The Circus on American Experience

The Circus

American Experience on PBS, October 8 and 9, check local listings

Kids today have no shortage of distractions: Social media, video games, and streaming seem to be the preferred time sucks for young people. They’ve never been so connected and yet so detached. And many would struggle to imagine a time when kids didn’t have Google or Snapchat to experience or engage with the world. Once upon a time, children went outside. Families of the 19th and early 20th centuries didn’t have flat screens or Wi-Fi to keep them entertained. They went to the circus.

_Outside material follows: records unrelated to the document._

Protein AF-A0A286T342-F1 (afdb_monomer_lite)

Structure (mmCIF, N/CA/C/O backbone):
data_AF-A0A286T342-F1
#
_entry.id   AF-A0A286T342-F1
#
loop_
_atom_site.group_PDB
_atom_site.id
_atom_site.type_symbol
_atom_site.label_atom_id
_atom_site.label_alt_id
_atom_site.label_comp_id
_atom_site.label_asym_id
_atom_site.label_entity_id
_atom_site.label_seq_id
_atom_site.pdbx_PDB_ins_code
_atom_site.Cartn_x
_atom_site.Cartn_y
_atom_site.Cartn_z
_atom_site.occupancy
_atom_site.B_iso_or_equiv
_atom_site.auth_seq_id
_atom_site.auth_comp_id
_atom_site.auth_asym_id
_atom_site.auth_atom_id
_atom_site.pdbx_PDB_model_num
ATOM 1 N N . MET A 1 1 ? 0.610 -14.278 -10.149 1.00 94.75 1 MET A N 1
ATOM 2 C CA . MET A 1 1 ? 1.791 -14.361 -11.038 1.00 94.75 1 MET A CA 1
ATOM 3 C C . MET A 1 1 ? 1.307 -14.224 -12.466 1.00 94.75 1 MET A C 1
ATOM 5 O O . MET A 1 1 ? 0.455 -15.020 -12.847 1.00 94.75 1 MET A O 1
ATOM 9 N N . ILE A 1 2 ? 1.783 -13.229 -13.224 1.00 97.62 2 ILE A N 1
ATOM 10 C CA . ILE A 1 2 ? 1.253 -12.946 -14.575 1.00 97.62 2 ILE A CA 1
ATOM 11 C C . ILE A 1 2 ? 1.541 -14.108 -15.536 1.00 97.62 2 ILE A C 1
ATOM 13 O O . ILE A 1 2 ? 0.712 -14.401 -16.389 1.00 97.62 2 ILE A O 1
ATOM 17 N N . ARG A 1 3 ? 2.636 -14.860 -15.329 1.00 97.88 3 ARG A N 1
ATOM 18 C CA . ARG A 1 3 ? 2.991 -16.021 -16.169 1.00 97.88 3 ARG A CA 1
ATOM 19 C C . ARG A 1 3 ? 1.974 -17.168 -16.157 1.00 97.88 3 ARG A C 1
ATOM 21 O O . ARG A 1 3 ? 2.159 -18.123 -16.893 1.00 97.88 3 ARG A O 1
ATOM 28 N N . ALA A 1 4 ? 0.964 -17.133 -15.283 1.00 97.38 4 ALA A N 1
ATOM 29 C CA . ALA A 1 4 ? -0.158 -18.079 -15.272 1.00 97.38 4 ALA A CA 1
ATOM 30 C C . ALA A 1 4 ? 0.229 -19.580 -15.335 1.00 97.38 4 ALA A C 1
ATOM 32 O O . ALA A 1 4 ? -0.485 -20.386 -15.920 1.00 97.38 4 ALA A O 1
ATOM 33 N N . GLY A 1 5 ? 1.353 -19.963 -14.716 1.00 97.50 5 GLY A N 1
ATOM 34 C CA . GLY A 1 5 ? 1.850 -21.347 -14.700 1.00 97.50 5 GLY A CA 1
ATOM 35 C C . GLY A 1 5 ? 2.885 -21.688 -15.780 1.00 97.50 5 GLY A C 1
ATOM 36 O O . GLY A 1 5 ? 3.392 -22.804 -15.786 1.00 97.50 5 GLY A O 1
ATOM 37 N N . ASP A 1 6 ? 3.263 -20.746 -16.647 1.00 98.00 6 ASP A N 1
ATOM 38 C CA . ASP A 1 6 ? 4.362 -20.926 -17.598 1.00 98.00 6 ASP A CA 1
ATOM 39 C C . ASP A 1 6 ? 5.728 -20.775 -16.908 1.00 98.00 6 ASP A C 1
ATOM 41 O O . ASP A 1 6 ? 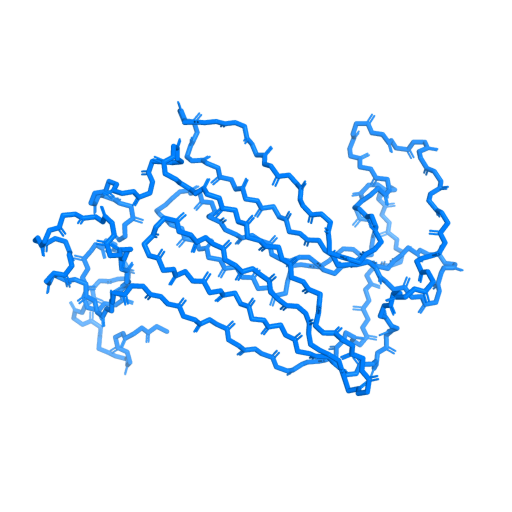6.230 -19.672 -16.681 1.00 98.00 6 ASP A O 1
ATOM 45 N N . TYR A 1 7 ? 6.347 -21.907 -16.576 1.00 96.94 7 TYR A N 1
ATOM 46 C CA . TYR A 1 7 ? 7.645 -21.960 -15.901 1.00 96.94 7 TYR A CA 1
ATOM 47 C C . TYR A 1 7 ? 8.847 -21.655 -16.809 1.00 96.94 7 TYR A C 1
ATOM 49 O O . TYR A 1 7 ? 9.965 -21.557 -16.302 1.00 96.94 7 TYR A O 1
ATOM 57 N N . SER A 1 8 ? 8.653 -21.466 -18.121 1.00 97.69 8 SER A N 1
ATOM 58 C CA . SER A 1 8 ? 9.721 -20.960 -18.994 1.00 97.69 8 SER A CA 1
ATOM 59 C C . SER A 1 8 ? 10.031 -19.480 -18.721 1.00 97.69 8 SER A C 1
ATOM 61 O O . SER A 1 8 ? 11.153 -19.017 -18.946 1.00 97.69 8 SER A O 1
ATOM 63 N N . VAL A 1 9 ? 9.065 -18.744 -18.155 1.00 97.88 9 VAL A N 1
ATOM 64 C CA . VAL A 1 9 ? 9.221 -17.349 -17.737 1.00 97.88 9 VAL A CA 1
ATOM 65 C C . VAL A 1 9 ? 9.747 -17.283 -16.301 1.00 97.88 9 VAL A C 1
ATOM 67 O O . VAL A 1 9 ? 9.142 -17.798 -15.355 1.00 97.88 9 VAL A O 1
ATOM 70 N N . LYS A 1 10 ? 10.885 -16.602 -16.120 1.00 96.88 10 LYS A N 1
ATOM 71 C CA . LYS A 1 10 ? 11.533 -16.423 -14.810 1.00 96.88 10 LYS A CA 1
ATOM 72 C C . LYS A 1 10 ? 10.636 -15.655 -13.836 1.00 96.88 10 LYS A C 1
ATOM 74 O O . LYS A 1 10 ? 9.947 -14.717 -14.220 1.00 96.88 10 LYS A O 1
ATOM 79 N N . ASP A 1 11 ? 10.735 -15.980 -12.548 1.00 95.75 11 ASP A N 1
ATOM 80 C CA . ASP A 1 11 ? 9.989 -15.275 -11.495 1.00 95.75 11 ASP A CA 1
ATOM 81 C C . ASP A 1 11 ? 10.382 -13.796 -11.358 1.00 95.75 11 ASP A C 1
ATOM 83 O O . ASP A 1 11 ? 9.529 -12.953 -11.096 1.00 95.75 11 ASP A O 1
ATOM 87 N N . LYS A 1 12 ? 11.669 -13.475 -11.544 1.00 94.75 12 LYS A N 1
ATOM 88 C CA . LYS A 1 12 ? 12.246 -12.141 -11.308 1.00 94.75 12 LYS A CA 1
ATOM 89 C C . LYS A 1 12 ? 12.705 -11.470 -12.604 1.00 94.75 12 LYS A C 1
ATOM 91 O O . LYS A 1 12 ? 13.171 -12.157 -13.519 1.00 94.75 12 LYS A O 1
ATOM 96 N N . GLY A 1 13 ? 12.695 -10.138 -12.600 1.00 93.44 13 GLY A N 1
ATOM 97 C CA . GLY A 1 13 ? 13.195 -9.290 -13.681 1.00 93.44 13 GLY A CA 1
ATOM 98 C C . GLY A 1 13 ? 12.117 -8.911 -14.696 1.00 93.44 13 GLY A C 1
ATOM 99 O O . GLY A 1 13 ? 11.062 -9.550 -14.749 1.00 93.44 13 GLY A O 1
ATOM 100 N N . VAL A 1 14 ? 12.432 -7.919 -15.536 1.00 94.19 14 VAL A N 1
ATOM 101 C CA . VAL A 1 14 ? 11.503 -7.368 -16.526 1.00 94.19 14 VAL A CA 1
ATOM 102 C C . VAL A 1 14 ? 11.226 -8.414 -17.585 1.00 94.19 14 VAL A C 1
ATOM 104 O O . VAL A 1 14 ? 12.036 -8.675 -18.473 1.00 94.19 14 VAL A O 1
ATOM 107 N N . ASN A 1 15 ? 10.083 -9.065 -17.453 1.00 95.56 15 ASN A N 1
ATOM 108 C CA . ASN A 1 15 ? 9.666 -10.150 -18.316 1.00 95.56 15 ASN A CA 1
ATOM 109 C C . ASN A 1 15 ? 8.139 -10.295 -18.250 1.00 95.56 15 ASN A C 1
ATOM 111 O O . ASN A 1 15 ? 7.447 -9.521 -17.587 1.00 95.56 15 ASN A O 1
ATOM 115 N N . LYS A 1 16 ? 7.603 -11.329 -18.898 1.00 97.25 16 LYS A N 1
ATOM 116 C CA . LYS A 1 16 ? 6.157 -11.567 -18.994 1.00 97.25 16 LYS A CA 1
ATOM 117 C C . LYS A 1 16 ? 5.477 -12.040 -17.701 1.00 97.25 16 LYS A C 1
ATOM 119 O O . LYS A 1 16 ? 4.269 -12.235 -17.697 1.00 97.25 16 LYS A O 1
ATOM 124 N N . ASN A 1 17 ? 6.212 -12.191 -16.602 1.00 97.94 17 ASN A N 1
ATOM 125 C CA . ASN A 1 17 ? 5.662 -12.503 -15.286 1.00 97.94 17 ASN A CA 1
ATOM 126 C C . ASN A 1 17 ? 5.457 -11.267 -14.391 1.00 97.94 17 ASN A C 1
ATOM 128 O O . ASN A 1 17 ? 4.650 -11.327 -13.459 1.00 97.94 17 ASN A O 1
ATOM 132 N N . ASN A 1 18 ? 6.169 -10.175 -14.670 1.00 97.62 18 ASN A N 1
ATOM 133 C CA . ASN A 1 18 ? 6.158 -8.948 -13.875 1.00 97.62 18 ASN A CA 1
ATOM 134 C C . ASN A 1 18 ? 5.621 -7.772 -14.700 1.00 97.62 18 ASN A C 1
ATOM 136 O O . ASN A 1 18 ? 5.380 -7.891 -15.901 1.00 97.62 18 ASN A O 1
ATOM 140 N N . TRP A 1 19 ? 5.398 -6.638 -14.053 1.00 97.56 19 TRP A N 1
ATOM 141 C CA . TRP A 1 19 ? 4.833 -5.434 -14.659 1.00 97.56 19 TRP A CA 1
ATOM 142 C C . TRP A 1 19 ? 5.705 -4.229 -14.322 1.00 97.56 19 TRP A C 1
ATOM 144 O O . TRP A 1 19 ? 6.428 -4.255 -13.330 1.00 97.56 19 TRP A O 1
ATOM 154 N N . ALA A 1 20 ? 5.651 -3.193 -15.152 1.00 97.06 20 ALA A N 1
ATOM 155 C CA . ALA A 1 20 ? 6.478 -2.002 -15.001 1.00 97.06 20 ALA A CA 1
ATOM 156 C C . ALA A 1 20 ? 5.631 -0.729 -15.025 1.00 97.06 20 ALA A C 1
ATOM 158 O O . ALA A 1 20 ? 4.562 -0.706 -15.625 1.00 97.06 20 ALA A O 1
ATOM 159 N N . PHE A 1 21 ? 6.108 0.352 -14.413 1.00 97.31 21 PHE A N 1
ATOM 160 C CA . PHE A 1 21 ? 5.406 1.639 -14.475 1.00 97.31 21 PHE A CA 1
ATOM 161 C C . PHE A 1 21 ? 5.490 2.243 -15.878 1.00 97.31 21 PHE A C 1
ATOM 163 O O . PHE A 1 21 ? 6.533 2.166 -16.526 1.00 97.31 21 PHE A O 1
ATOM 170 N N . SER A 1 22 ? 4.448 2.930 -16.339 1.00 97.94 22 SER A N 1
ATOM 171 C CA . SER A 1 22 ? 4.460 3.631 -17.634 1.00 97.94 22 SER A CA 1
ATOM 172 C C . SER A 1 22 ? 5.481 4.775 -17.710 1.00 97.94 22 SER A C 1
ATOM 174 O O . SER A 1 22 ? 5.816 5.227 -18.809 1.00 97.94 22 SER A O 1
ATOM 176 N N . SER A 1 23 ? 6.037 5.196 -16.569 1.00 97.25 23 SER A N 1
ATOM 177 C CA . SER A 1 23 ? 7.136 6.161 -16.456 1.00 97.25 23 SER A CA 1
ATOM 178 C C . SER A 1 23 ? 8.534 5.572 -16.713 1.00 97.25 23 SER A C 1
ATOM 180 O O . SER A 1 23 ? 9.493 6.338 -16.803 1.00 97.25 23 SER A O 1
ATOM 182 N N . THR A 1 24 ? 8.683 4.245 -16.846 1.00 96.25 24 THR A N 1
ATOM 183 C CA . THR A 1 24 ? 9.964 3.613 -17.222 1.00 96.25 24 THR A CA 1
ATOM 184 C C . THR A 1 24 ? 10.243 3.697 -18.732 1.00 96.25 24 THR A C 1
ATOM 186 O O . THR A 1 24 ? 9.445 4.231 -19.504 1.00 96.25 24 THR A O 1
ATOM 189 N N . THR A 1 25 ? 11.370 3.145 -19.192 1.00 96.38 25 THR A N 1
ATOM 190 C CA . THR A 1 25 ? 11.740 3.115 -20.617 1.00 96.38 25 THR A CA 1
ATOM 191 C C . THR A 1 25 ? 10.763 2.292 -21.466 1.00 96.38 25 THR A C 1
ATOM 193 O O . THR A 1 25 ? 10.174 1.312 -21.007 1.00 96.38 25 THR A O 1
ATOM 196 N N . LYS A 1 26 ? 10.619 2.645 -22.751 1.00 96.50 26 LYS A N 1
ATOM 197 C CA . LYS A 1 26 ? 9.747 1.908 -23.685 1.00 96.50 26 LYS A CA 1
ATOM 198 C C . LYS A 1 26 ? 10.164 0.448 -23.868 1.00 96.50 26 LYS A C 1
ATOM 200 O O . LYS A 1 26 ? 9.295 -0.416 -23.944 1.00 96.50 26 LYS A O 1
ATOM 205 N N . ASP A 1 27 ? 11.462 0.164 -23.837 1.00 96.06 27 ASP A N 1
ATOM 206 C CA . ASP A 1 27 ? 11.975 -1.205 -23.935 1.00 96.06 27 ASP A CA 1
ATOM 207 C C . ASP A 1 27 ? 11.559 -2.069 -22.740 1.00 96.06 27 ASP A C 1
ATOM 209 O O . ASP A 1 27 ? 11.205 -3.234 -22.917 1.00 96.06 27 ASP A O 1
ATOM 213 N N . ALA A 1 28 ? 11.563 -1.507 -21.527 1.00 95.69 28 ALA A N 1
ATOM 214 C CA . ALA A 1 28 ? 11.109 -2.225 -20.341 1.00 95.69 28 ALA A CA 1
ATOM 215 C C . ALA A 1 28 ? 9.585 -2.431 -20.361 1.00 95.69 28 ALA A C 1
ATOM 217 O O . ALA A 1 28 ? 9.120 -3.531 -20.065 1.00 95.69 28 ALA A O 1
ATOM 218 N N . GLN A 1 29 ? 8.816 -1.430 -20.808 1.00 97.00 29 GLN A N 1
ATOM 219 C CA . GLN A 1 29 ? 7.368 -1.572 -21.023 1.00 97.00 29 GLN A CA 1
ATOM 220 C C . GLN A 1 29 ? 7.051 -2.705 -22.015 1.00 97.00 29 GLN A C 1
ATOM 222 O O . GLN A 1 29 ? 6.167 -3.518 -21.761 1.00 97.00 29 GLN A O 1
ATOM 227 N N . ALA A 1 30 ? 7.797 -2.806 -23.121 1.00 97.25 30 ALA A N 1
ATOM 228 C CA . ALA A 1 30 ? 7.594 -3.847 -24.131 1.00 97.25 30 ALA A CA 1
ATOM 229 C C . ALA A 1 30 ? 7.929 -5.264 -23.617 1.00 97.25 30 ALA A C 1
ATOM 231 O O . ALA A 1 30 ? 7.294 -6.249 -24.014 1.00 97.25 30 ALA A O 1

PBS’ four-hour plunge into the history and influence of this treasured pastime is as engrossing as it is overwhelming. On the surface, this documentary is about the roots of the circus in the American soil; how showman (and shyster) P.T. Barnum had the vision and dexterity to grow its popularity; how circus folk banded together in a brutal, itinerant lifestyle to create a ragtag family; and how generations of Americans found a sense of wonder under the big top.

Like all poorly regulated forms of entertainment, life for early circus performers wasn’t pretty—and as they traveled across the United States, their arrivals were often met with disdain. In the early 19th century, on the heels of a religious revival in this country, performers endured the wrath of church leaders who viewed entertainment of any kind as sinful. But Barnum’s concept could not be cast out. The lure of the acrobats, clowns, contortionists, oddities, and an ever-changing menagerie of animals proved too enticing for American audiences. We were hooked.

The Circus, meticulously researched and rendered, is a celebration of ingenuity, ability, and agility. It is an homage to the faceless entertainers who devoted their lives to the circus and its code. One early critic called performers “nomadic ruffians.” But history has a kinder retrospect. They were pioneers of entertainment—ambassadors of escapism.

One historian in the film says it best: “There is a need for the human being to try things for no reason whatsoever.”